Of all the authors I’ve encountered during my 30-year university teaching career, none was more painful to read than Leon Kass. Kass, among his many roles, served as the chair of the President’s Council on Bioethics after being appointed by George W. Bush.
When I read an enemy of the future like Kass, a quintessential lover of suffering and death, I wonder: a) what is wrong with this person? b) how can he believe what he believes? and c) why does he want to force his views on others?
In some ways, these questions are easy to answer. Perhaps there is nothing wrong with loving death and dying; perhaps suffering and death are good things. And many people like to influence other people, I suppose all writers do, but I always found something particularly disturbing in Kass’ writings. It’s not so much that he believes stem cell research is immoral—although that position is nearly indefensible—is it his desire to control others that is so repugnant. Of course, a lot of old conservatives are like this. They see the world they lived in receding into the past, and they want to stop the tide.
In 2003, Kass published: “Beyond Therapy: Biotechnology and the Pursuit of Human Improvement.” He begins his article by granting that biomedical science and biotechnology have made contributions to society, but he worries that our children and grandchildren might succumb to technologies “seductive promises of a perfect, better-than-human future, in which we shall all be as gods, ageless and blissful.”
Hold it right there. Of all the things to worry about, he worries about the perfect, the better, the ageless, the blissful. I’m reminded of H. L. Mencken’s remark that a Puritan is someone who just can’t stand that somebody somewhere is having fun. But Kass isn’t through. He also worries that “the likely ends that these powers and techniques are destined to serve: ageless bodies, happy souls, better children, a more peaceful and cooperative society, etc.”
Wow! He opposes happiness, good children, peace, and cooperation, but he loves death. Surely something is wrong with this man; you wonder if he has ever smiled except when he knows that others are suffering. I mean, is all this perfection, agelessness, happiness, peace, cooperation and love really bad? Evidently according to Kass. I wonder how a traveler from another planet, who saw the pain and injustice of this world would respond to such a supporter of the status quo?
Kass does express some legitimate worries with pursuing these technologies: (1) issues of safety and bodily harm; (2) issues of unfairness and distributive justice; and (3) issues of freedom and coercion, overt and subtle. And “to put this disquiet into words,” and elucidate his “wisdom of repugnance,” Kass advances some further objections: 1) that the attitude of mastery displays an unwise hubris; 2) there is a morally relevant way in which biotech is an unnatural means; and 3) some of the goals of biotech are dubious. In the end, all this stuff makes Kass feel yucky.

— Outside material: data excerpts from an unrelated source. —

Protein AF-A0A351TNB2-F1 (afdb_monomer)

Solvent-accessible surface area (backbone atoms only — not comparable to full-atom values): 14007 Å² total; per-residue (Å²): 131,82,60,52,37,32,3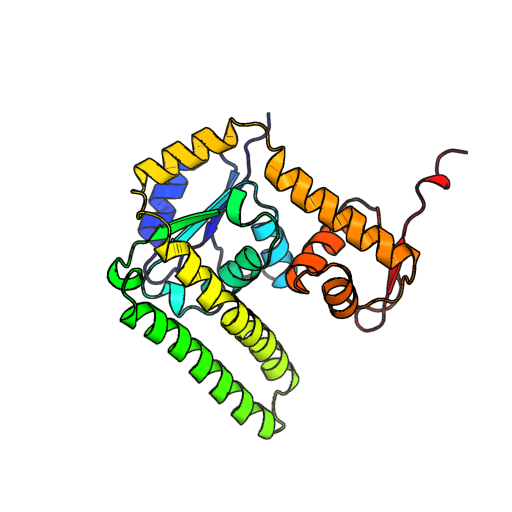4,41,43,49,23,82,88,81,25,51,71,63,51,55,54,50,46,70,74,36,54,89,67,28,48,69,44,64,70,59,91,63,68,59,91,89,62,57,72,66,58,54,49,41,52,60,62,68,33,64,28,35,37,36,44,40,36,77,60,19,75,73,35,67,67,49,36,40,52,51,23,57,37,67,46,30,91,39,32,84,77,36,52,46,65,40,64,70,39,69,58,64,69,42,69,67,48,45,51,50,49,52,47,53,48,52,52,52,45,55,53,55,58,62,52,56,77,67,75,64,61,49,69,62,52,50,55,53,44,56,50,46,50,48,28,62,69,31,50,60,63,49,56,58,56,53,67,78,49,80,80,51,51,71,69,53,48,54,54,49,52,58,53,51,70,75,42,84,68,62,66,46,52,50,45,50,52,57,47,38,54,48,52,53,52,51,38,73,78,43,36,74,63,48,52,59,56,46,6,68,76,65,76,43,42,43,68,32,41,46,43,42,51,50,50,35,39,77,72,56,49,29,43,80,45,74,54,94,90,78,40,33,49,44,75,51,70,78,82,78,77,82,126

Secondary structure (DSSP, 8-state):
-PPEEEEEE--TTT-HHHHHHHHHHHTTTEEEEE---S--TT--HHHHHHHHHTSSEEEEEE-TTGGG-HHHHHHHHHHHTSTTHHHHEEEEE--GGGGSHHHHHHHHHHHHHHHHHHHHHHTT-SSHHHHHHHHHHHHHHHHHHHHHHHHHHTS----HHHHHHHHHHHHTS-SHHHHHHHHHHHHHHHHHHHH-TT--HHHHHHHHT--HHHHHHHHHHHHHTTSEEEES-TTT-EEEE--GGGS--

Structure (mmCIF, N/CA/C/O backbone):
data_AF-A0A351TNB2-F1
#
_entry.id   AF-A0A351TNB2-F1
#
loop_
_atom_site.group_PDB
_atom_site.id
_atom_site.type_symbol
_atom_site.label_atom_id
_atom_site.label_alt_id
_atom_site.label_comp_id
_atom_site.label_asym_id
_atom_site.label_entity_id
_atom_site.label_seq_id
_atom_site.pdbx_PDB_ins_code
_atom_site.Cartn_x
_atom_site.Cartn_y
_atom_site.Cartn_z
_atom_site.occupancy
_atom_site.B_iso_or_equiv
_atom_site.auth_seq_id
_atom_site.auth_comp_id
_atom_site.auth_asym_id
_atom_site.auth_atom_id
_atom_site.pdbx_PDB_model_num
ATOM 1 N N . MET A 1 1 ? -12.268 17.212 17.940 1.00 56.56 1 MET A N 1
ATOM 2 C CA . MET A 1 1 ? -12.074 15.912 17.266 1.00 56.56 1 MET A CA 1
ATOM 3 C C . MET A 1 1 ? -10.604 15.805 16.960 1.00 56.56 1 MET A C 1
ATOM 5 O O . MET A 1 1 ? -10.039 16.803 16.523 1.00 56.56 1 MET A O 1
ATOM 9 N N . ASP A 1 2 ? -10.002 14.653 17.218 1.00 80.50 2 ASP A N 1
ATOM 10 C CA . ASP A 1 2 ? -8.602 14.434 16.870 1.00 80.50 2 ASP A CA 1
ATOM 11 C C . ASP A 1 2 ? -8.423 14.485 15.351 1.00 80.50 2 ASP A C 1
ATOM 13 O O . ASP A 1 2 ? -9.310 14.079 14.589 1.00 80.50 2 ASP A O 1
ATOM 17 N N . LYS A 1 3 ? -7.296 15.053 14.912 1.00 87.69 3 LYS A N 1
ATOM 18 C CA . LYS A 1 3 ? -6.947 15.149 13.492 1.00 87.69 3 LYS A CA 1
ATOM 19 C C . LYS A 1 3 ? -6.844 13.744 12.899 1.00 87.69 3 LYS A C 1
ATOM 21 O O . LYS A 1 3 ? -6.248 12.858 13.507 1.00 87.69 3 LYS A O 1
ATOM 26 N N . GLN A 1 4 ? -7.386 13.554 11.697 1.00 91.56 4 GLN A N 1
ATOM 27 C CA . GLN A 1 4 ? -7.222 12.294 10.971 1.00 91.56 4 GLN A CA 1
ATOM 28 C C . GLN A 1 4 ? -5.754 12.064 10.608 1.00 91.56 4 GLN A C 1
ATOM 30 O O . GLN A 1 4 ? -5.013 13.020 10.368 1.00 91.56 4 GLN A O 1
ATOM 35 N N . SER A 1 5 ? -5.338 10.804 10.532 1.00 92.88 5 SER A N 1
ATOM 36 C CA . SER A 1 5 ? -3.994 10.449 10.074 1.00 92.88 5 SER A CA 1
ATOM 37 C C . SER A 1 5 ? -3.914 10.441 8.543 1.00 92.88 5 SER A C 1
ATOM 39 O O . SER A 1 5 ? -4.813 9.962 7.851 1.00 92.88 5 SER A O 1
ATOM 41 N N . LEU A 1 6 ? -2.828 10.983 7.997 1.00 93.94 6 LEU A N 1
ATOM 42 C CA . LEU A 1 6 ? -2.561 10.990 6.559 1.00 93.94 6 LEU A CA 1
ATOM 43 C C . LEU A 1 6 ? -1.155 10.457 6.310 1.00 93.94 6 LEU A C 1
ATOM 45 O O . LEU A 1 6 ? -0.196 11.065 6.773 1.00 93.94 6 LEU A O 1
ATOM 49 N N . PHE A 1 7 ? -1.031 9.368 5.555 1.00 94.31 7 PHE A N 1
ATOM 50 C CA . PHE A 1 7 ? 0.267 8.868 5.107 1.00 94.31 7 PHE A CA 1
ATOM 51 C C . PHE A 1 7 ? 0.603 9.369 3.701 1.00 94.31 7 PHE A C 1
ATOM 53 O O . PHE A 1 7 ? -0.221 9.270 2.791 1.00 94.31 7 PHE A O 1
ATOM 60 N N . ILE A 1 8 ? 1.821 9.870 3.511 1.00 95.00 8 ILE A N 1
ATOM 61 C CA . ILE A 1 8 ? 2.368 10.240 2.204 1.00 95.00 8 ILE A CA 1
ATOM 62 C C . ILE A 1 8 ? 3.467 9.230 1.850 1.00 95.00 8 ILE A C 1
ATOM 64 O O . ILE A 1 8 ? 4.565 9.287 2.406 1.00 95.00 8 ILE A O 1
ATOM 68 N N . SER A 1 9 ? 3.162 8.325 0.915 1.00 94.00 9 SER A N 1
ATOM 69 C CA . SER A 1 9 ? 4.108 7.370 0.325 1.00 94.00 9 SER A CA 1
ATOM 70 C C . SER A 1 9 ? 4.767 8.011 -0.894 1.00 94.00 9 SER A C 1
ATOM 72 O O . SER A 1 9 ? 4.081 8.418 -1.835 1.00 94.00 9 SER A O 1
ATOM 74 N N . TYR A 1 10 ? 6.093 8.124 -0.892 1.00 94.38 10 TYR A N 1
ATOM 75 C CA . TYR A 1 10 ? 6.864 8.766 -1.959 1.00 94.38 10 TYR A CA 1
ATOM 76 C C . TYR A 1 10 ? 8.252 8.135 -2.066 1.00 94.38 10 TYR A C 1
ATOM 78 O O . TYR A 1 10 ? 8.751 7.541 -1.117 1.00 94.38 10 TYR A O 1
ATOM 86 N N . CYS A 1 11 ? 8.905 8.281 -3.218 1.00 93.44 11 CYS A N 1
ATOM 87 C CA . CYS A 1 11 ? 10.288 7.846 -3.368 1.00 93.44 11 CYS A CA 1
ATOM 88 C C . CYS A 1 11 ? 11.249 8.962 -2.957 1.00 93.44 11 CYS A C 1
ATOM 90 O O . CYS A 1 11 ? 11.168 10.075 -3.468 1.00 93.44 11 CYS A O 1
ATOM 92 N N . TRP A 1 12 ? 12.223 8.674 -2.098 1.00 91.88 12 TRP A N 1
ATOM 93 C CA . TRP A 1 12 ? 13.218 9.671 -1.683 1.00 91.88 12 TRP A CA 1
ATOM 94 C C . TRP A 1 12 ? 14.152 10.122 -2.812 1.00 91.88 12 TRP A C 1
ATOM 96 O O . TRP A 1 12 ? 14.814 11.145 -2.687 1.00 91.88 12 TRP A O 1
ATOM 106 N N . LYS A 1 13 ? 14.251 9.377 -3.915 1.00 92.69 13 LYS A N 1
ATOM 107 C CA . LYS A 1 13 ? 15.141 9.760 -5.018 1.00 92.69 13 LYS A CA 1
ATOM 108 C C . LYS A 1 13 ? 14.599 10.923 -5.847 1.00 92.69 13 LYS A C 1
ATOM 110 O O . LYS A 1 13 ? 15.383 11.739 -6.315 1.00 92.69 13 LYS A O 1
ATOM 115 N N . ASP A 1 14 ? 13.285 10.987 -6.039 1.00 95.50 14 ASP A N 1
ATOM 116 C CA . ASP A 1 14 ? 12.641 11.928 -6.967 1.00 95.50 14 ASP A CA 1
ATOM 117 C C . ASP A 1 14 ? 11.280 12.463 -6.469 1.00 95.50 14 ASP A C 1
ATOM 119 O O . ASP A 1 14 ? 10.574 13.148 -7.207 1.00 95.50 14 ASP A O 1
ATOM 123 N N . GLY A 1 15 ? 10.908 12.178 -5.217 1.00 94.19 15 GLY A N 1
ATOM 124 C CA . GLY A 1 15 ? 9.605 12.508 -4.634 1.00 94.19 15 GLY A CA 1
ATOM 125 C C . GLY A 1 15 ? 9.613 13.531 -3.491 1.00 94.19 15 GLY A C 1
ATOM 126 O O . GLY A 1 15 ? 8.534 13.965 -3.095 1.00 94.19 15 GLY A O 1
ATOM 127 N N . ASN A 1 16 ? 10.781 13.921 -2.952 1.00 93.62 16 ASN A N 1
ATOM 128 C CA . ASN A 1 16 ? 10.868 14.770 -1.746 1.00 93.62 16 ASN A CA 1
ATOM 129 C C . ASN A 1 16 ? 10.085 16.078 -1.876 1.00 93.62 16 ASN A C 1
ATOM 131 O O . ASN A 1 16 ? 9.258 16.368 -1.021 1.00 93.62 16 ASN A O 1
ATOM 135 N N . THR A 1 17 ? 10.294 16.823 -2.964 1.00 95.62 17 THR A N 1
ATOM 136 C CA . THR A 1 17 ? 9.657 18.130 -3.176 1.00 95.62 17 THR A CA 1
ATOM 137 C C . THR A 1 17 ? 8.133 18.037 -3.109 1.00 95.62 17 THR A C 1
ATOM 139 O O . THR A 1 17 ? 7.499 18.810 -2.399 1.00 95.62 17 THR A O 1
ATOM 142 N N . TYR A 1 18 ? 7.536 17.040 -3.765 1.00 94.88 18 TYR A N 1
ATOM 143 C CA . TYR A 1 18 ? 6.086 16.838 -3.735 1.00 94.88 18 TYR A CA 1
ATOM 144 C C . TYR A 1 18 ? 5.589 16.449 -2.339 1.00 94.88 18 TYR A C 1
ATOM 146 O O . TYR A 1 18 ? 4.531 16.902 -1.907 1.00 94.88 18 TYR A O 1
ATOM 154 N N . ALA A 1 19 ? 6.345 15.616 -1.619 1.00 94.00 19 ALA A N 1
ATOM 155 C CA . ALA A 1 19 ? 6.002 15.226 -0.257 1.00 94.00 19 ALA A CA 1
ATOM 156 C C . ALA A 1 19 ? 6.076 16.411 0.722 1.00 94.00 19 ALA A C 1
ATOM 158 O O . ALA A 1 19 ? 5.174 16.559 1.546 1.00 94.00 19 ALA A O 1
ATOM 159 N N . ASP A 1 20 ? 7.089 17.275 0.598 1.00 94.62 20 ASP A N 1
ATOM 160 C CA . ASP A 1 20 ? 7.251 18.492 1.407 1.00 94.62 20 ASP A CA 1
ATOM 161 C C . ASP A 1 20 ? 6.087 19.475 1.189 1.00 94.62 20 ASP A C 1
ATOM 163 O O . ASP A 1 20 ? 5.532 20.042 2.138 1.00 94.62 20 ASP A O 1
ATOM 167 N N . GLU A 1 21 ? 5.685 19.662 -0.071 1.00 95.56 21 GLU A N 1
ATOM 168 C CA . GLU A 1 21 ? 4.561 20.525 -0.430 1.00 95.56 21 GLU A CA 1
ATOM 169 C C . GLU A 1 21 ? 3.230 19.985 0.101 1.00 95.56 21 GLU A C 1
ATOM 171 O O . GLU A 1 21 ? 2.453 20.736 0.696 1.00 95.56 21 GLU A O 1
ATOM 176 N N . LEU A 1 22 ? 2.972 18.685 -0.076 1.00 96.00 22 LEU A N 1
ATOM 177 C CA . LEU A 1 22 ? 1.775 18.028 0.450 1.00 96.00 22 LEU A CA 1
ATOM 178 C C . LEU A 1 22 ? 1.732 18.114 1.982 1.00 96.00 22 LEU A C 1
ATOM 180 O O . LEU A 1 22 ? 0.712 18.508 2.543 1.00 96.00 22 LEU A O 1
ATOM 184 N N . GLU A 1 23 ? 2.829 17.809 2.676 1.00 95.19 23 GLU A N 1
ATOM 185 C CA . GLU A 1 23 ? 2.905 17.924 4.137 1.00 95.19 23 GLU A CA 1
ATOM 186 C C . GLU A 1 23 ? 2.585 19.347 4.604 1.00 95.19 23 GLU A C 1
ATOM 188 O O . GLU A 1 23 ? 1.760 19.538 5.501 1.00 95.19 23 GLU A O 1
ATOM 193 N N . THR A 1 24 ? 3.168 20.353 3.948 1.00 95.56 24 THR A N 1
ATOM 194 C CA . THR A 1 24 ? 2.900 21.765 4.248 1.00 95.56 24 THR A CA 1
ATOM 195 C C . THR A 1 24 ? 1.418 22.106 4.092 1.00 95.56 24 THR A C 1
ATOM 197 O O . THR A 1 24 ? 0.880 22.847 4.913 1.00 95.56 24 THR A O 1
ATOM 200 N N . GLN A 1 25 ? 0.753 21.548 3.078 1.00 95.56 25 GLN A N 1
ATOM 201 C CA . GLN A 1 25 ? -0.670 21.765 2.804 1.00 95.56 25 GLN A CA 1
ATOM 202 C C . GLN A 1 25 ? -1.601 21.031 3.784 1.00 95.56 25 GLN A C 1
ATOM 204 O O . GLN A 1 25 ? -2.736 21.465 3.971 1.00 95.56 25 GLN A O 1
ATOM 209 N N . PHE A 1 26 ? -1.149 19.943 4.419 1.00 95.00 26 PHE A N 1
ATOM 210 C CA . PHE A 1 26 ? -2.002 19.090 5.256 1.00 95.00 26 PHE A CA 1
ATOM 211 C C . PHE A 1 26 ? -1.732 19.151 6.763 1.00 95.00 26 PHE A C 1
ATOM 213 O O . PHE A 1 26 ? -2.616 18.768 7.531 1.00 95.00 26 PHE A O 1
ATOM 220 N N . LYS A 1 27 ? -0.569 19.634 7.217 1.00 93.31 27 LYS A N 1
ATOM 221 C CA . LYS A 1 27 ? -0.166 19.628 8.643 1.00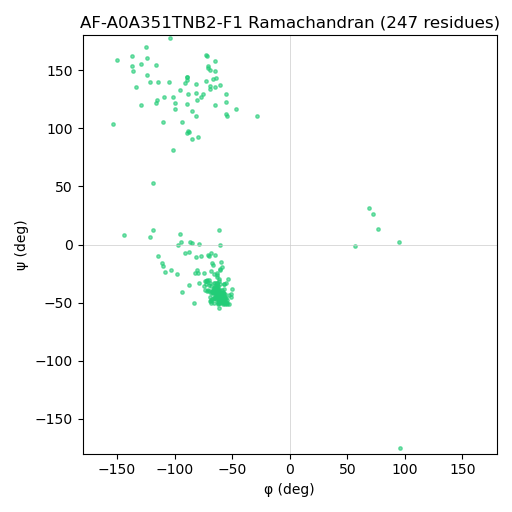 93.31 27 LYS A CA 1
ATOM 222 C C . LYS A 1 27 ? -1.178 20.280 9.600 1.00 93.31 27 LYS A C 1
ATOM 224 O O . LYS A 1 27 ? -1.299 19.890 10.766 1.00 93.31 27 LYS A O 1
ATOM 229 N N . ASP A 1 28 ? -1.940 21.257 9.116 1.00 92.69 28 ASP A N 1
ATOM 230 C CA . ASP A 1 28 ? -2.915 21.983 9.932 1.00 92.69 28 ASP A CA 1
ATOM 231 C C . ASP A 1 28 ? -4.225 21.204 10.124 1.00 92.69 28 ASP A C 1
ATOM 233 O O . ASP A 1 28 ? -4.874 21.373 11.153 1.00 92.69 28 ASP A O 1
ATOM 237 N N . GLU A 1 29 ? -4.562 20.284 9.217 1.00 92.38 29 GLU A N 1
ATOM 238 C CA . GLU A 1 29 ? -5.816 19.509 9.215 1.00 92.38 29 GLU A CA 1
ATOM 239 C C . GLU A 1 29 ? -5.599 18.027 9.600 1.00 92.38 29 GLU A C 1
ATOM 241 O O . GLU A 1 29 ? -6.512 17.373 10.106 1.00 92.38 29 GLU A O 1
ATOM 246 N N . PHE A 1 30 ? -4.386 17.489 9.415 1.00 93.56 30 PHE A N 1
ATOM 247 C CA . PHE A 1 30 ? -4.071 16.065 9.587 1.00 93.56 30 PHE A CA 1
ATOM 248 C C . PHE A 1 30 ? -2.858 15.823 10.490 1.00 93.56 30 PHE A C 1
ATOM 250 O O . PHE A 1 30 ? -1.957 16.655 10.595 1.00 93.56 30 PHE A O 1
ATOM 257 N N . VAL A 1 31 ? -2.806 14.639 11.103 1.00 93.56 31 VAL A N 1
ATOM 258 C CA . VAL A 1 31 ? -1.560 14.062 11.621 1.00 93.56 31 VAL A CA 1
ATOM 259 C C . VAL A 1 31 ? -0.826 13.446 10.434 1.00 93.56 31 VAL A C 1
ATOM 261 O O . VAL A 1 31 ? -1.097 12.309 10.041 1.00 93.56 31 VAL A O 1
ATOM 264 N N . VAL A 1 32 ? 0.055 14.231 9.816 1.00 93.38 32 VAL A N 1
ATOM 265 C CA . VAL A 1 32 ? 0.800 13.800 8.631 1.00 93.38 32 VAL A CA 1
ATOM 266 C C . VAL A 1 32 ? 1.931 12.859 9.042 1.00 93.38 32 VAL A C 1
ATOM 268 O O . VAL A 1 32 ? 2.759 13.179 9.893 1.00 93.38 32 VAL A O 1
ATOM 271 N N . LYS A 1 33 ? 1.961 11.691 8.408 1.00 91.25 33 LYS A N 1
ATOM 272 C CA . LYS A 1 33 ? 3.049 10.719 8.444 1.00 91.25 33 LYS A CA 1
ATOM 273 C C . LYS A 1 33 ? 3.644 10.627 7.043 1.00 91.25 33 LYS A C 1
ATOM 275 O O . LYS A 1 33 ? 2.926 10.644 6.046 1.00 91.25 33 LYS A O 1
ATOM 280 N N . ARG A 1 34 ? 4.962 10.528 6.964 1.00 87.12 34 ARG A N 1
ATOM 281 C CA . ARG A 1 34 ? 5.704 10.388 5.708 1.00 87.12 34 ARG A CA 1
ATOM 282 C C . ARG A 1 34 ? 6.406 9.051 5.687 1.00 87.12 34 ARG A C 1
ATOM 284 O O . ARG A 1 34 ? 6.741 8.546 6.759 1.00 87.12 34 ARG A O 1
ATOM 291 N N . ASP A 1 35 ? 6.672 8.539 4.489 1.00 71.19 35 ASP A N 1
ATOM 292 C CA . ASP A 1 35 ? 7.629 7.449 4.342 1.00 71.19 35 ASP A CA 1
ATOM 293 C C . ASP A 1 35 ? 8.964 7.858 4.990 1.00 71.19 35 ASP A C 1
ATOM 295 O O . ASP A 1 35 ? 9.664 8.778 4.539 1.00 71.19 35 ASP A O 1
ATOM 299 N N . LYS A 1 36 ? 9.264 7.191 6.104 1.00 62.78 36 LYS A N 1
ATOM 300 C CA . LYS A 1 36 ? 10.528 7.252 6.820 1.00 62.78 36 LYS A CA 1
ATOM 301 C C . LYS A 1 36 ? 11.266 5.982 6.429 1.00 62.78 36 LYS A C 1
ATOM 303 O O . LYS A 1 36 ? 11.270 5.017 7.177 1.00 62.78 36 LYS A O 1
ATOM 308 N N . SER A 1 37 ? 11.916 5.983 5.268 1.00 53.97 37 SER A N 1
ATOM 309 C CA . SER A 1 37 ? 12.673 4.820 4.779 1.00 53.97 37 SER A CA 1
ATOM 310 C C . SER A 1 37 ? 13.838 4.376 5.688 1.00 53.97 37 SER A C 1
ATOM 312 O O . SER A 1 37 ? 14.512 3.388 5.400 1.00 53.97 37 SER A O 1
ATOM 314 N N . GLN A 1 38 ? 14.063 5.061 6.814 1.00 42.41 38 GLN A N 1
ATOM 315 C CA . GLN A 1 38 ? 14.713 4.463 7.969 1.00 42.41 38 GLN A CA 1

But of course I don’t feel yucky when contemplating biotechnology or most other futuristic technologies, I feel hopeful. I want to be more happy and peaceful and cooperative. If Kass doesn’t want to, then he is welcomed to be as unhappy as he likes. And I don’t like suffering and death. If Kass likes them, he is welcome to die at any time. In fact, autonomy demands that we are allowed to die when we want. But I resent his trying to keep new technologies from those of us who want them. And that’s exactly what he was trying to do as chair of the Ethics committee; he wanted to make sure that stem cell research did not proceed. I resent such paternalism, as any autonomous being would.
But Kass and his ilk will ultimately fail. When safe biotechnology becomes available, it will be wildly popular, just like the in vitro fertilization that Kass once opposed. The march of the future is inexorable and will only be delayed, not stopped, by lovers of death and enemies of the future like Kass.